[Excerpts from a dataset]
= = = = = = =
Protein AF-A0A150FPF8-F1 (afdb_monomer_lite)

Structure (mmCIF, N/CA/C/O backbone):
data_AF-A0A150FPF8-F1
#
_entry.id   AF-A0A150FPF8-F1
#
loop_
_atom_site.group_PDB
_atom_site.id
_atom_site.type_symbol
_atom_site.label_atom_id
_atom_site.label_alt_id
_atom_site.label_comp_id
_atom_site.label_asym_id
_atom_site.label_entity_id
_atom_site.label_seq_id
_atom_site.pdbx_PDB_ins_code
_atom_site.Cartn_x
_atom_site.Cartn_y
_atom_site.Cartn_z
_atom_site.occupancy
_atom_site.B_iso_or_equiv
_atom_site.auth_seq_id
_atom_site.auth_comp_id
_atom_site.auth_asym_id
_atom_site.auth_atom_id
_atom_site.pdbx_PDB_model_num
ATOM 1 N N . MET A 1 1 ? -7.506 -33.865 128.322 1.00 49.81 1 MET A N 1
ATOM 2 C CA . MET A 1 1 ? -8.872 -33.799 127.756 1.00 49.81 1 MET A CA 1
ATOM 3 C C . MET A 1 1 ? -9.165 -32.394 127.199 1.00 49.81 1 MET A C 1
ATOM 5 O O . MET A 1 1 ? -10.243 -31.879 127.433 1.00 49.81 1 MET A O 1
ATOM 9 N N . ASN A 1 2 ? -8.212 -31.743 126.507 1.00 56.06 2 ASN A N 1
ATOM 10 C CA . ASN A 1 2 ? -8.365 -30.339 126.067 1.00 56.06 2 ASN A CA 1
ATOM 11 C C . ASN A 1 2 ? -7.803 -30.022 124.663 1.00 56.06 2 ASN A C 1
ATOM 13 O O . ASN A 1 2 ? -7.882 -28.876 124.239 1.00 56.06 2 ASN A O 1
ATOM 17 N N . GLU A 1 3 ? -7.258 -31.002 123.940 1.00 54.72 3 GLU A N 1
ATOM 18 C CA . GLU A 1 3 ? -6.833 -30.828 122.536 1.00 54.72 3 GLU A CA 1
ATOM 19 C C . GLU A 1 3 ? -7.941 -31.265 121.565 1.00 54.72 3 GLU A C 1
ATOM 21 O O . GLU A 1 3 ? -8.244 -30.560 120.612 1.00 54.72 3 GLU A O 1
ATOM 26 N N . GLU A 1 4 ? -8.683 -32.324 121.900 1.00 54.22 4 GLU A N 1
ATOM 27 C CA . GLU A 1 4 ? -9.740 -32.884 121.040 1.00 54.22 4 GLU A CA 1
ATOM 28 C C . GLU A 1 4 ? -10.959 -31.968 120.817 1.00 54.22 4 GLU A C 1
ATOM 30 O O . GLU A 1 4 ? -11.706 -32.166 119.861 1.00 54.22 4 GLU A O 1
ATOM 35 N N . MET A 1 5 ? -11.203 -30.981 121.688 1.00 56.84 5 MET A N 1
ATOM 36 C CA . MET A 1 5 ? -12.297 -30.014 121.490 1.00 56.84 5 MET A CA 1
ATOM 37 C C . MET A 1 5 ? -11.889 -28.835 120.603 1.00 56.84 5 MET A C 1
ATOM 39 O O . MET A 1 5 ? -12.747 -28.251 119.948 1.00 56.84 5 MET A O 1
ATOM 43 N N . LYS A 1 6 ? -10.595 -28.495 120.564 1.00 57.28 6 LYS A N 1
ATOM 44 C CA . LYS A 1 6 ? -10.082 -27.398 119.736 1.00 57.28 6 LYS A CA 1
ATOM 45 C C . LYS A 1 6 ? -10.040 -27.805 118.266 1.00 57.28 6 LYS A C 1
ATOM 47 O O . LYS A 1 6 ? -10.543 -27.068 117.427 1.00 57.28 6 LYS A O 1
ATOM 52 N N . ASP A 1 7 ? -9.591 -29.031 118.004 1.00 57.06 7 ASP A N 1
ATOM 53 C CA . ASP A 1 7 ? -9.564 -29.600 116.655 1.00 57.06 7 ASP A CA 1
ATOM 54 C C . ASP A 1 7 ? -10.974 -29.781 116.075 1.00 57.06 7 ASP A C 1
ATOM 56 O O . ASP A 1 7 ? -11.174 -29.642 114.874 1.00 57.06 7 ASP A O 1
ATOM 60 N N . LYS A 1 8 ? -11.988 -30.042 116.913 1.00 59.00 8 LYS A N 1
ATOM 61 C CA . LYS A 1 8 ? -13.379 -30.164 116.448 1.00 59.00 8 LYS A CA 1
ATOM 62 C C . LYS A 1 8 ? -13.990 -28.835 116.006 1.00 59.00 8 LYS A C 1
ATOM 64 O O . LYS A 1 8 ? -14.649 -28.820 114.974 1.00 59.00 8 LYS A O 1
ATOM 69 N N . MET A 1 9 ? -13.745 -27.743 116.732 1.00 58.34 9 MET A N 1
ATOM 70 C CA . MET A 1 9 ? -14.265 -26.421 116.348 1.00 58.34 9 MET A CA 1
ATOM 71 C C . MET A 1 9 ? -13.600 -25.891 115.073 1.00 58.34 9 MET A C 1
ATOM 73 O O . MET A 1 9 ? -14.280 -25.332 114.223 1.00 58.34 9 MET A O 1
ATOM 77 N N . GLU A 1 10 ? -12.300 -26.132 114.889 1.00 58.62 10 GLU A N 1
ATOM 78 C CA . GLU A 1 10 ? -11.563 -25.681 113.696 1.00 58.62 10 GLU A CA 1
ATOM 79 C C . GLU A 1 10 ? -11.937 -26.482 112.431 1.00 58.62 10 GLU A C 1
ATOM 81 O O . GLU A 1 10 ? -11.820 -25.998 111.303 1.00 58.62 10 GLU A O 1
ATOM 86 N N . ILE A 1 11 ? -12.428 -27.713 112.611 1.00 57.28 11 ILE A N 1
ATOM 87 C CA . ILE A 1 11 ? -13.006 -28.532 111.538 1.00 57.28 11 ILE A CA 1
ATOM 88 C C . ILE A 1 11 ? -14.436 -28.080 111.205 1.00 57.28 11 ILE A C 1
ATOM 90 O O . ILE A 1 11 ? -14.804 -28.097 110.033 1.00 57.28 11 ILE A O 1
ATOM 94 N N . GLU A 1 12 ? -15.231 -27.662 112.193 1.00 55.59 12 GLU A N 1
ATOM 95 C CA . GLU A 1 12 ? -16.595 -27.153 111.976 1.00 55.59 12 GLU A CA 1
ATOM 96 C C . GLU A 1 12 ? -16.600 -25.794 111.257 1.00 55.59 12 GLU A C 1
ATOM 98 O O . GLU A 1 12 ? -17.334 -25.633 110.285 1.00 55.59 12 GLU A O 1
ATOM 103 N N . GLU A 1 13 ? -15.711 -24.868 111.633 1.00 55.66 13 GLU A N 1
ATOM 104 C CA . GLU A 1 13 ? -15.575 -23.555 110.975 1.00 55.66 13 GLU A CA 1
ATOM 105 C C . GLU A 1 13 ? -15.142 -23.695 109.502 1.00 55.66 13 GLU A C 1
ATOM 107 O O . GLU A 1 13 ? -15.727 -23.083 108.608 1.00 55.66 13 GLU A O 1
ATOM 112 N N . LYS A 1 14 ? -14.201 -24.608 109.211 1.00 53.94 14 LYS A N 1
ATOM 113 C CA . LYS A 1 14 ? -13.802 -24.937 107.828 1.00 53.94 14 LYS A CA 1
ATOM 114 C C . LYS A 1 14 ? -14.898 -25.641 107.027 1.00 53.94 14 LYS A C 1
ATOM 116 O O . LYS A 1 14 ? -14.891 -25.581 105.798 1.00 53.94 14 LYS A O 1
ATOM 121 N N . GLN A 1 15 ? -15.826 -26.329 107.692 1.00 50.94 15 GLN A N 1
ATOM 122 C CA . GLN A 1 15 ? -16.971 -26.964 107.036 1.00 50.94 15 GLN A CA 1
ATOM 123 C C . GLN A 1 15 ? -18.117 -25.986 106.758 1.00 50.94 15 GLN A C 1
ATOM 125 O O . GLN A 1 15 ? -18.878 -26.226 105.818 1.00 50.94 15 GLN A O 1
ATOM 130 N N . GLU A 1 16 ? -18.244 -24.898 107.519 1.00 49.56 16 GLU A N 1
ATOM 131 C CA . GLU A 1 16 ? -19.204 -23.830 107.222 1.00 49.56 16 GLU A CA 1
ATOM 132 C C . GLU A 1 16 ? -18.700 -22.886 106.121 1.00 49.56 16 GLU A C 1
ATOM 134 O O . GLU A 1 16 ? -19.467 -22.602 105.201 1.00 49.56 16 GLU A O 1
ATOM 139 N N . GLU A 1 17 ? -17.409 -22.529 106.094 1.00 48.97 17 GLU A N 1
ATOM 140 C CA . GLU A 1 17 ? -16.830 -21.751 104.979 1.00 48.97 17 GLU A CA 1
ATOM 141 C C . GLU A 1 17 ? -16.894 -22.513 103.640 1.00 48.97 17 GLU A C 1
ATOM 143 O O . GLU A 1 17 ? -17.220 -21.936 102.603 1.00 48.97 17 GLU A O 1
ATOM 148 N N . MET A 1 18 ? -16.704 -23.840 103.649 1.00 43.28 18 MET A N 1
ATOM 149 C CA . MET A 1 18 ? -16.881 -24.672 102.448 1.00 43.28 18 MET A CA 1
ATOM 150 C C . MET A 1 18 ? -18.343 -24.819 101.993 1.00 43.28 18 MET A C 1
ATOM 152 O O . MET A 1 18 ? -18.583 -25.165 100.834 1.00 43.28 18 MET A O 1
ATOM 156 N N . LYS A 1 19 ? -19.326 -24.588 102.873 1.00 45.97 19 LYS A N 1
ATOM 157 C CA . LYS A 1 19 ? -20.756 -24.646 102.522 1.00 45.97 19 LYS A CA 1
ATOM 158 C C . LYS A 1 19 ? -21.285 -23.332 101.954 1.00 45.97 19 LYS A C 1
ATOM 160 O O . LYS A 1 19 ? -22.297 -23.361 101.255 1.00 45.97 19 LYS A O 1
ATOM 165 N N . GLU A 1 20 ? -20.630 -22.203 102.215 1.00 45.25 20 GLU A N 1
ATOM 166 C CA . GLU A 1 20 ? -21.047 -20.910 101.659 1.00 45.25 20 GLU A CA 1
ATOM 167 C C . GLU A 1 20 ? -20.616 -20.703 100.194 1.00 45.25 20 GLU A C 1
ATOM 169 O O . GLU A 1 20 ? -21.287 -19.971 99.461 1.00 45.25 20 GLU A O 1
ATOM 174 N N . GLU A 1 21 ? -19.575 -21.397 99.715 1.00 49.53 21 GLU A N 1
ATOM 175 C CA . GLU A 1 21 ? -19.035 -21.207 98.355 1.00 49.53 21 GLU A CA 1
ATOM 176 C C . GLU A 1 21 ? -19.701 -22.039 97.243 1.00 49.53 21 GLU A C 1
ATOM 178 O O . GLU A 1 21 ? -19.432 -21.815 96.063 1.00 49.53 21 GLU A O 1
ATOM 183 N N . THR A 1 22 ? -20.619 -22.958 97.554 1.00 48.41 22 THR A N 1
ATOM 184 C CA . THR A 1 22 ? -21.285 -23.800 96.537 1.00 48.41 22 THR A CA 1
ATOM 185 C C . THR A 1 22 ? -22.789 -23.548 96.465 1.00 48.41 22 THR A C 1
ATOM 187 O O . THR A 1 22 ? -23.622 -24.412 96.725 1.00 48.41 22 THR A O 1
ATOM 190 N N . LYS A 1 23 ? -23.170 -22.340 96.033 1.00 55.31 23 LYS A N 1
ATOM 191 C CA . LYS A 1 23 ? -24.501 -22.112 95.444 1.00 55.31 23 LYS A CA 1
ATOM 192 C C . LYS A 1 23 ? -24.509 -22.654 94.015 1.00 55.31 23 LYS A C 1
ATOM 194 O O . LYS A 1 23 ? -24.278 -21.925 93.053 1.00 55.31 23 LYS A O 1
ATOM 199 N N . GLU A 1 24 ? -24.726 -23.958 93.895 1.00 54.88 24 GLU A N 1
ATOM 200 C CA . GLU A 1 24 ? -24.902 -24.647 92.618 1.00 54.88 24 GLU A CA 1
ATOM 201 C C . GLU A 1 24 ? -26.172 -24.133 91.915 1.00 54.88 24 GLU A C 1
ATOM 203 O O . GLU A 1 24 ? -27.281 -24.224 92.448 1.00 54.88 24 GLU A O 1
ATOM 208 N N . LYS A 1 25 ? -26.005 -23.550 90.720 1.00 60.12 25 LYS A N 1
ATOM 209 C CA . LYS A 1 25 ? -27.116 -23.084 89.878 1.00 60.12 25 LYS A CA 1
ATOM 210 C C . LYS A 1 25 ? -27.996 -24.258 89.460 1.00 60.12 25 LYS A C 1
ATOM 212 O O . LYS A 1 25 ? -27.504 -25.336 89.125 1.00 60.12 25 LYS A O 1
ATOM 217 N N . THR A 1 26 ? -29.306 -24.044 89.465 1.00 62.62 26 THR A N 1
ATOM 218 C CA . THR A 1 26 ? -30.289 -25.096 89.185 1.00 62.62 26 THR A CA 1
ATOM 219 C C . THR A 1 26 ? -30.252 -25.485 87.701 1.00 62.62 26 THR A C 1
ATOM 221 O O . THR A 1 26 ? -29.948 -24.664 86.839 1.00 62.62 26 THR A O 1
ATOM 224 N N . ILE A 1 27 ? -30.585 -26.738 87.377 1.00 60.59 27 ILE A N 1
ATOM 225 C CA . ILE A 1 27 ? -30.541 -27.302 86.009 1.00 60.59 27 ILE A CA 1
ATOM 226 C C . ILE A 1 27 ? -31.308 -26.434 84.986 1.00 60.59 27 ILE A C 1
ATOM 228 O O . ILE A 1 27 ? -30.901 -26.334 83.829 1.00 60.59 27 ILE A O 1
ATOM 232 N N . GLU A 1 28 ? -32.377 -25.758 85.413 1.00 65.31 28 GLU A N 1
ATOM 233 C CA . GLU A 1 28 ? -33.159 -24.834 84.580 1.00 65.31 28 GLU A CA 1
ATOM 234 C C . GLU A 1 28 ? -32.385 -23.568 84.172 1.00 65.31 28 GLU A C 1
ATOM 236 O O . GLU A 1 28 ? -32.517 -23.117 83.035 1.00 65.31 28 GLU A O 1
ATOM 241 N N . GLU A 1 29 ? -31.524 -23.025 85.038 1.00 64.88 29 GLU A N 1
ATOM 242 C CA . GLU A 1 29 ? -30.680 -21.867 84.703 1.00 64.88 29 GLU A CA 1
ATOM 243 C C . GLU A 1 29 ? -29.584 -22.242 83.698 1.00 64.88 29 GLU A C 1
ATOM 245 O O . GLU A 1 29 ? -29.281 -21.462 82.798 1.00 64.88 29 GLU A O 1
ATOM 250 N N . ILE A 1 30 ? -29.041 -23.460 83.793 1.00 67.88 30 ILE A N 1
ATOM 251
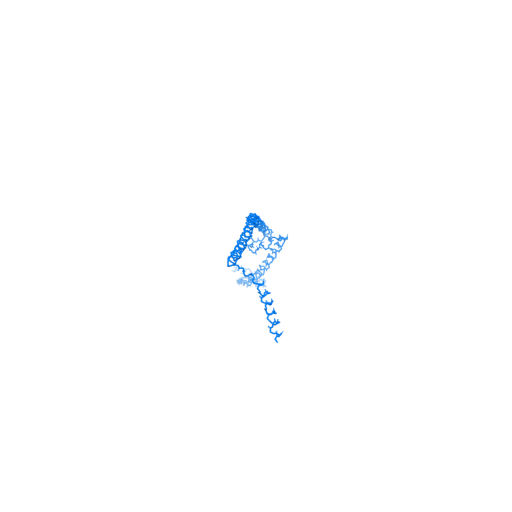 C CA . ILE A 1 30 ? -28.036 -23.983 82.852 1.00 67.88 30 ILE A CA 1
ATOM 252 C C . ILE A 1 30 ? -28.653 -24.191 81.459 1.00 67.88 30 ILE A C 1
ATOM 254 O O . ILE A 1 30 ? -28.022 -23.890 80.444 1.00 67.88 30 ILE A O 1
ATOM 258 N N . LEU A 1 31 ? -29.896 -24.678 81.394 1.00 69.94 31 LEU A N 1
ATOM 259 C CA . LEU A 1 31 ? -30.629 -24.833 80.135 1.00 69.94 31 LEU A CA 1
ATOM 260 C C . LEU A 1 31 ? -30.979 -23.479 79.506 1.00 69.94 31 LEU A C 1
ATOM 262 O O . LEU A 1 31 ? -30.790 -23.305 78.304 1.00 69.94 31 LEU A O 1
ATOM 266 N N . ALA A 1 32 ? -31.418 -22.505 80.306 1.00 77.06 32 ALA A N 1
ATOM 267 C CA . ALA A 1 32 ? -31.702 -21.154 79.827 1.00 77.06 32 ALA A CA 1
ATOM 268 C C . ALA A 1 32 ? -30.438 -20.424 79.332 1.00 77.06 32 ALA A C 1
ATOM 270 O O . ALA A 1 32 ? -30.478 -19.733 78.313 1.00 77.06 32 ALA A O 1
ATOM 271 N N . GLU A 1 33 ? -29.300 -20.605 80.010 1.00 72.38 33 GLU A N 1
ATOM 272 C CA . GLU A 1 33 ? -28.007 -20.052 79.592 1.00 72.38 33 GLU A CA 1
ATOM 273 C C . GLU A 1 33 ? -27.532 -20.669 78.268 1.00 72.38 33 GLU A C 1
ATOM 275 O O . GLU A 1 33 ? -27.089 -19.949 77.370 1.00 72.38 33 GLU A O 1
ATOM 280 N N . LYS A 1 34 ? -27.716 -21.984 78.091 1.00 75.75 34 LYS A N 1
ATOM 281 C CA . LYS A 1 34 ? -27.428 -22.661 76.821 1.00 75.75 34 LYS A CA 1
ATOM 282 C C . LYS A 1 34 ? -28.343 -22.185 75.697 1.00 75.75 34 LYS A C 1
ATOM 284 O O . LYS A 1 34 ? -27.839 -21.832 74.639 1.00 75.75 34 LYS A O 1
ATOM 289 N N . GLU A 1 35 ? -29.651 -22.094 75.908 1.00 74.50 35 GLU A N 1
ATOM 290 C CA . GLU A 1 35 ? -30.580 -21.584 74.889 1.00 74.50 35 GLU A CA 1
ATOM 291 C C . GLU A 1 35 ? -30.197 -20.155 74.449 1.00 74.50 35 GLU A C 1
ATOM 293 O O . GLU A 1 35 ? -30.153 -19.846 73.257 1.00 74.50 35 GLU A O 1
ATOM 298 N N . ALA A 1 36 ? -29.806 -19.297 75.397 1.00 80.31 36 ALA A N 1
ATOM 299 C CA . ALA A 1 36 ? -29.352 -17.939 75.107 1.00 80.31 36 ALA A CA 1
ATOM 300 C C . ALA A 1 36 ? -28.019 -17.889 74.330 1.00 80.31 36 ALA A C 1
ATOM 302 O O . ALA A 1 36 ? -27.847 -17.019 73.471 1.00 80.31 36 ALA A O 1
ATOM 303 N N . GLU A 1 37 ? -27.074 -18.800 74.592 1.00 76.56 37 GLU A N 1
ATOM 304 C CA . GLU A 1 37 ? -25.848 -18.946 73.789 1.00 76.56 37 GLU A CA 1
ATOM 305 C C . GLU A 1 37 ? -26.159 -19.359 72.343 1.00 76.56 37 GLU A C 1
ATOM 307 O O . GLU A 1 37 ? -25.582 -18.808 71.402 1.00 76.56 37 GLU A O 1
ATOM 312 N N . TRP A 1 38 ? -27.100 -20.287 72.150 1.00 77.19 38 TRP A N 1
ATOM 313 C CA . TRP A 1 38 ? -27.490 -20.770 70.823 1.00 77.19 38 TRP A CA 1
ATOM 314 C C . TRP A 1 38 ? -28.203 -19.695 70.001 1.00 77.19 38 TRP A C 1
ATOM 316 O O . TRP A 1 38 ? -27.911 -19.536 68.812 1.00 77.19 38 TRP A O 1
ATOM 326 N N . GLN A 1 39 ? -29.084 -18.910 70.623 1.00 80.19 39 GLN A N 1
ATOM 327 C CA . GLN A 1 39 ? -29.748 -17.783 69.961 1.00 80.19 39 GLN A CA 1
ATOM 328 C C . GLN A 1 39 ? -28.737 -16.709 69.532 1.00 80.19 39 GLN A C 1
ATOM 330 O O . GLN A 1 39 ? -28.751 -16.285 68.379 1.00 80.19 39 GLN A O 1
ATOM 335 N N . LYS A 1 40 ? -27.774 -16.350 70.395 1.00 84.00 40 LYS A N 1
= = = = = = =
What you are asked to do:
Transcribe the lines above between the line holding "ATOM 254 O O" and the line holding "ATOM 312 N N", inclusive, exactly as they stand and with nothing added.

Response:
ATOM 254 O O . ILE A 1 30 ? -28.022 -23.890 80.444 1.00 67.88 30 ILE A O 1
ATOM 258 N N . LEU A 1 31 ? -29.896 -24.678 81.394 1.00 69.94 31 LEU A N 1
ATOM 259 C CA . LEU A 1 31 ? -30.629 -24.833 80.135 1.00 69.94 31 LEU A CA 1
ATOM 260 C C . LEU A 1 31 ? -30.979 -23.479 79.506 1.00 69.94 31 LEU A C 1
ATOM 262 O O . LEU A 1 31 ? -30.790 -23.305 78.304 1.00 69.94 31 LEU A O 1
ATOM 266 N N . ALA A 1 32 ? -31.418 -22.505 80.306 1.00 77.06 32 ALA A N 1
ATOM 267 C CA . ALA A 1 32 ? -31.702 -21.154 79.827 1.00 77.06 32 ALA A CA 1
ATOM 268 C C . ALA A 1 32 ? -30.438 -20.424 79.332 1.00 77.06 32 ALA A C 1
ATOM 270 O O . ALA A 1 32 ? -30.478 -19.733 78.313 1.00 77.06 32 ALA A O 1
ATOM 271 N N . GLU A 1 33 ? -29.300 -20.605 80.010 1.00 72.38 33 GLU A N 1
ATOM 272 C CA . GLU A 1 33 ? -28.007 -20.052 79.592 1.00 72.38 33 GLU A CA 1
ATOM 273 C C . GLU A 1 33 ? -27.532 -20.669 78.268 1.00 72.38 33 GLU A C 1
ATOM 275 O O . GLU A 1 33 ? -27.089 -19.949 77.370 1.00 72.38 33 GLU A O 1
ATOM 280 N N . LYS A 1 34 ? -27.716 -21.984 78.091 1.00 75.75 34 LYS A N 1
ATOM 281 C CA . LYS A 1 34 ? -27.428 -22.661 76.821 1.00 75.75 34 LYS A CA 1
ATOM 282 C C . LYS A 1 34 ? -28.343 -22.185 75.697 1.00 75.75 34 LYS A C 1
ATOM 284 O O . LYS A 1 34 ? -27.839 -21.832 74.639 1.00 75.75 34 LYS A O 1
ATOM 289 N N . GLU A 1 35 ? -29.651 -22.094 75.908 1.00 74.50 35 GLU A N 1
ATOM 290 C CA . GLU A 1 35 ? -30.580 -21.584 74.889 1.00 74.50 35 GLU A CA 1
ATOM 291 C C . GLU A 1 35 ? -30.197 -20.155 74.449 1.00 74.50 35 GLU A C 1
ATOM 293 O O . GLU A 1 35 ? -30.153 -19.846 73.257 1.00 74.50 35 GLU A O 1
ATOM 298 N N . ALA A 1 36 ? -29.806 -19.297 75.397 1.00 80.31 36 ALA A N 1
ATOM 299 C CA . ALA A 1 36 ? -29.352 -17.939 75.107 1.00 80.31 36 ALA A CA 1
ATOM 300 C C . ALA A 1 36 ? -28.019 -17.889 74.330 1.00 80.31 36 ALA A C 1
ATOM 302 O O . ALA A 1 36 ? -27.847 -17.019 73.471 1.00 80.31 36 ALA A O 1
ATOM 303 N N . GLU A 1 37 ? -27.074 -18.800 74.592 1.00 76.56 37 GLU A N 1
ATOM 304 C CA . GLU A 1 37 ? -25.848 -18.946 73.789 1.00 76.56 37 GLU A CA 1
ATOM 305 C C . GLU A 1 37 ? -26.159 -19.359 72.343 1.00 76.56 37 GLU A C 1
ATOM 307 O O . GLU A 1 37 ? -25.582 -18.808 71.402 1.00 76.56 37 GLU A O 1
ATOM 312 N N . TRP A 1 38 ? -27.100 -20.287 72.150 1.00 77.19 38 TRP A N 1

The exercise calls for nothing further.